Remember that kid in middle school who would make a lame joke and misconstrue the scornful laughter of his classmates as appreciation? Sex and Death 101 is a sexier celluloid manifestation of that twerp. An obscenely vapid plot trembles atop the misguided assumption that even the worst of dialogue and acting can be rectified through explicit content and plentiful cleavage. In case there was any shadow of a doubt, there are some things that even cleavage can’t fix.

The premise is a futile blend of Wedding Crashers-like sexual bravado and The Matrix-type aesthetic phenomenon. Sharp-dressing Roderick Blank (Simon Baker)-a tan, sandy-haired stereotype of white male success-abandons his plans for marriage after receiving an anonymous email listing the names of all the women he’s ever slept with and, more importantly, all the women he will sleep with before he dies. The list ultimately adds up to 101 women and, lending meaning to the title’s flimsy wordplay, it turns out that Roderick learns all kinds of obvious and boring life lessons from his quest to bed every gal on the list. The ensuing shenanigans, much like a 100-level college class, are monotonous, simplistic and-mostly-a waste of time.

While screenwriter Daniel Waters’s Heathers was well-received upon its 1989 release, his sense of humor has decayed noticeably since then. From his tasteless inclusion of a scene in which a group of Catholic 18-year-old schoolgirls lose their virginity to an unconscious Roderick, to his inexplicable fascination with killing off characters by having them trip and break their necks, Waters’ jokes wash clumsily over a quiet, unsmiling audience.

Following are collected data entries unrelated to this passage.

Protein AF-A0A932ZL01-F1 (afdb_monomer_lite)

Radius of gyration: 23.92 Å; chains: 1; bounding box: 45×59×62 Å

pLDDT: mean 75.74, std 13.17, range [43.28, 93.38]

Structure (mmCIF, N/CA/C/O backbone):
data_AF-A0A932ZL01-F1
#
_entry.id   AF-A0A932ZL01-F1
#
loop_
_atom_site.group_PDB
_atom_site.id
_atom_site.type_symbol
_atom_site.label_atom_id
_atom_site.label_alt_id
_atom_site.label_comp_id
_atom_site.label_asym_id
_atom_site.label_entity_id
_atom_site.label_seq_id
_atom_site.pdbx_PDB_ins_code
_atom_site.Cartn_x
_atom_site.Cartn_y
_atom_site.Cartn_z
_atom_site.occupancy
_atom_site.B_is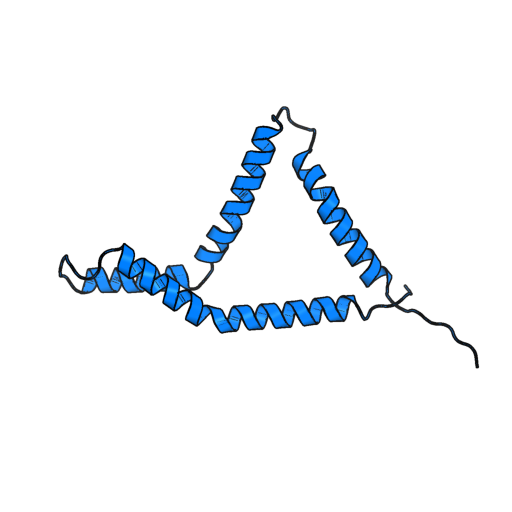o_or_equiv
_atom_site.auth_seq_id
_atom_site.auth_comp_id
_atom_site.auth_asym_id
_atom_site.auth_atom_id
_atom_site.pdbx_PDB_model_num
ATOM 1 N N . MET A 1 1 ? 9.614 -41.581 -39.320 1.00 43.28 1 MET A N 1
ATOM 2 C CA . MET A 1 1 ? 11.079 -41.466 -39.518 1.00 43.28 1 MET A CA 1
ATOM 3 C C . MET A 1 1 ? 11.403 -39.990 -39.729 1.00 43.28 1 MET A C 1
ATOM 5 O O . MET A 1 1 ? 10.653 -39.380 -40.471 1.00 43.28 1 MET A O 1
ATOM 9 N N . LYS A 1 2 ? 12.458 -39.440 -39.098 1.00 52.31 2 LYS A N 1
ATOM 10 C CA . LYS A 1 2 ? 12.982 -38.060 -39.286 1.00 52.31 2 LYS A CA 1
ATOM 11 C C . LYS A 1 2 ? 11.970 -36.916 -38.995 1.00 52.31 2 LYS A C 1
ATOM 13 O O . LYS A 1 2 ? 11.138 -36.597 -39.825 1.00 52.31 2 LYS A O 1
ATOM 18 N N . THR A 1 3 ? 11.844 -36.393 -37.772 1.00 57.09 3 THR A N 1
ATOM 19 C CA . THR A 1 3 ? 12.713 -35.393 -37.093 1.00 57.09 3 THR A CA 1
ATOM 20 C C . THR A 1 3 ? 12.890 -34.060 -37.842 1.00 57.09 3 THR A C 1
ATOM 22 O O . THR A 1 3 ? 13.645 -33.992 -38.808 1.00 57.09 3 THR A O 1
ATOM 25 N N . GLY A 1 4 ? 12.292 -32.992 -37.305 1.00 53.41 4 GLY A N 1
ATOM 26 C CA . GLY A 1 4 ? 12.499 -31.590 -37.696 1.00 53.41 4 GLY A CA 1
ATOM 27 C C . GLY A 1 4 ? 11.921 -30.668 -36.612 1.00 53.41 4 GLY A C 1
ATOM 28 O O . GLY A 1 4 ? 10.748 -30.324 -36.698 1.00 53.41 4 GLY A O 1
ATOM 29 N N . PRO A 1 5 ? 12.660 -30.397 -35.518 1.00 66.38 5 PRO A N 1
ATOM 30 C CA . PRO A 1 5 ? 12.087 -29.839 -34.291 1.00 66.38 5 PRO A CA 1
ATOM 31 C C . PRO A 1 5 ? 12.271 -28.318 -34.165 1.00 66.38 5 PRO A C 1
ATOM 33 O O . PRO A 1 5 ? 13.044 -27.738 -34.922 1.00 66.38 5 PRO A O 1
ATOM 36 N N . ARG A 1 6 ? 11.692 -27.765 -33.080 1.00 60.88 6 ARG A N 1
ATOM 37 C CA . ARG A 1 6 ? 11.930 -26.426 -32.496 1.00 60.88 6 ARG A CA 1
ATOM 38 C C . ARG A 1 6 ? 11.141 -25.289 -33.202 1.00 60.88 6 ARG A C 1
ATOM 40 O O . ARG A 1 6 ? 11.444 -24.970 -34.334 1.00 60.88 6 ARG A O 1
ATOM 47 N N . THR A 1 7 ? 10.149 -24.657 -32.531 1.00 60.56 7 THR A N 1
ATOM 48 C CA . THR A 1 7 ? 9.124 -23.758 -33.153 1.00 60.56 7 THR A CA 1
ATOM 49 C C . THR A 1 7 ? 8.805 -22.341 -32.578 1.00 60.56 7 THR A C 1
ATOM 51 O O . THR A 1 7 ? 8.010 -21.652 -33.189 1.00 60.56 7 THR A O 1
ATOM 54 N N . THR A 1 8 ? 9.374 -21.807 -31.478 1.00 62.22 8 THR A N 1
ATOM 55 C CA . THR A 1 8 ? 9.346 -20.345 -31.110 1.00 62.22 8 THR A CA 1
ATOM 56 C C . THR A 1 8 ? 10.406 -19.770 -30.085 1.00 62.22 8 THR A C 1
ATOM 58 O O . THR A 1 8 ? 10.115 -18.789 -29.424 1.00 62.22 8 THR A O 1
ATOM 61 N N . ASP A 1 9 ? 11.642 -20.284 -29.894 1.00 57.41 9 ASP A N 1
ATOM 62 C CA . ASP A 1 9 ? 12.583 -19.968 -28.769 1.00 57.41 9 ASP A CA 1
ATOM 63 C C . ASP A 1 9 ? 13.422 -18.713 -29.007 1.00 57.41 9 ASP A C 1
ATOM 65 O O . ASP A 1 9 ? 14.116 -18.242 -28.113 1.00 57.41 9 ASP A O 1
ATOM 69 N N . HIS A 1 10 ? 13.225 -18.041 -30.141 1.00 58.75 10 HIS A N 1
ATOM 70 C CA . HIS A 1 10 ? 13.446 -16.603 -30.162 1.00 58.75 10 HIS A CA 1
ATOM 71 C C . HIS A 1 10 ? 12.583 -15.915 -29.088 1.00 58.75 10 HIS A C 1
ATOM 73 O O . HIS A 1 10 ? 13.061 -14.957 -28.508 1.00 58.75 10 HIS A O 1
ATOM 79 N N . GLY A 1 11 ? 11.411 -16.430 -28.702 1.00 64.81 11 GLY A N 1
ATOM 80 C CA . GLY A 1 11 ? 10.665 -15.988 -27.518 1.00 64.81 11 GLY A CA 1
ATOM 81 C C . GLY A 1 11 ? 11.470 -16.108 -26.217 1.00 64.81 11 GLY A C 1
ATOM 82 O O . GLY A 1 11 ? 11.772 -15.092 -25.595 1.00 64.81 11 GLY A O 1
ATOM 83 N N . LEU A 1 12 ? 11.887 -17.318 -25.824 1.00 64.00 12 LEU A N 1
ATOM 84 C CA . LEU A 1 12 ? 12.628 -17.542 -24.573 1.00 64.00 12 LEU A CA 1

The dynamic between Roderick and his friends provides fleeting comic relief, while viewers eventually begin to laugh at unreasonable scenarios like Roderick’s threesome with a famous lesbian power couple and his close encounter with necrophilia. Unfortunately, the laughter sounds more like ridicule than approval.

Waters also makes the odd choice of featuring a seemingly feminist subplot that follows Gillian (played by Winona Ryder), a disgruntled ex-wife who sleeps with sex offenders and misogynists only to poison them into a coma. The two plots lean awkwardly against one another, exploiting negative stereotypes of men and women alike and never really agreeing on a common theme. In the end, Sex and Death 101 is not much more than a sloppy montage of high-resolution porn and weak, unnecessary wisdom.

However, just as that annoying kid in middle school was always good for a cheap laugh at his expense, this movie is idiotic enough to provide unintended entertainment through its own illegitimacy. Whether or not such ironic amusement is worth $8.50 is really up to you.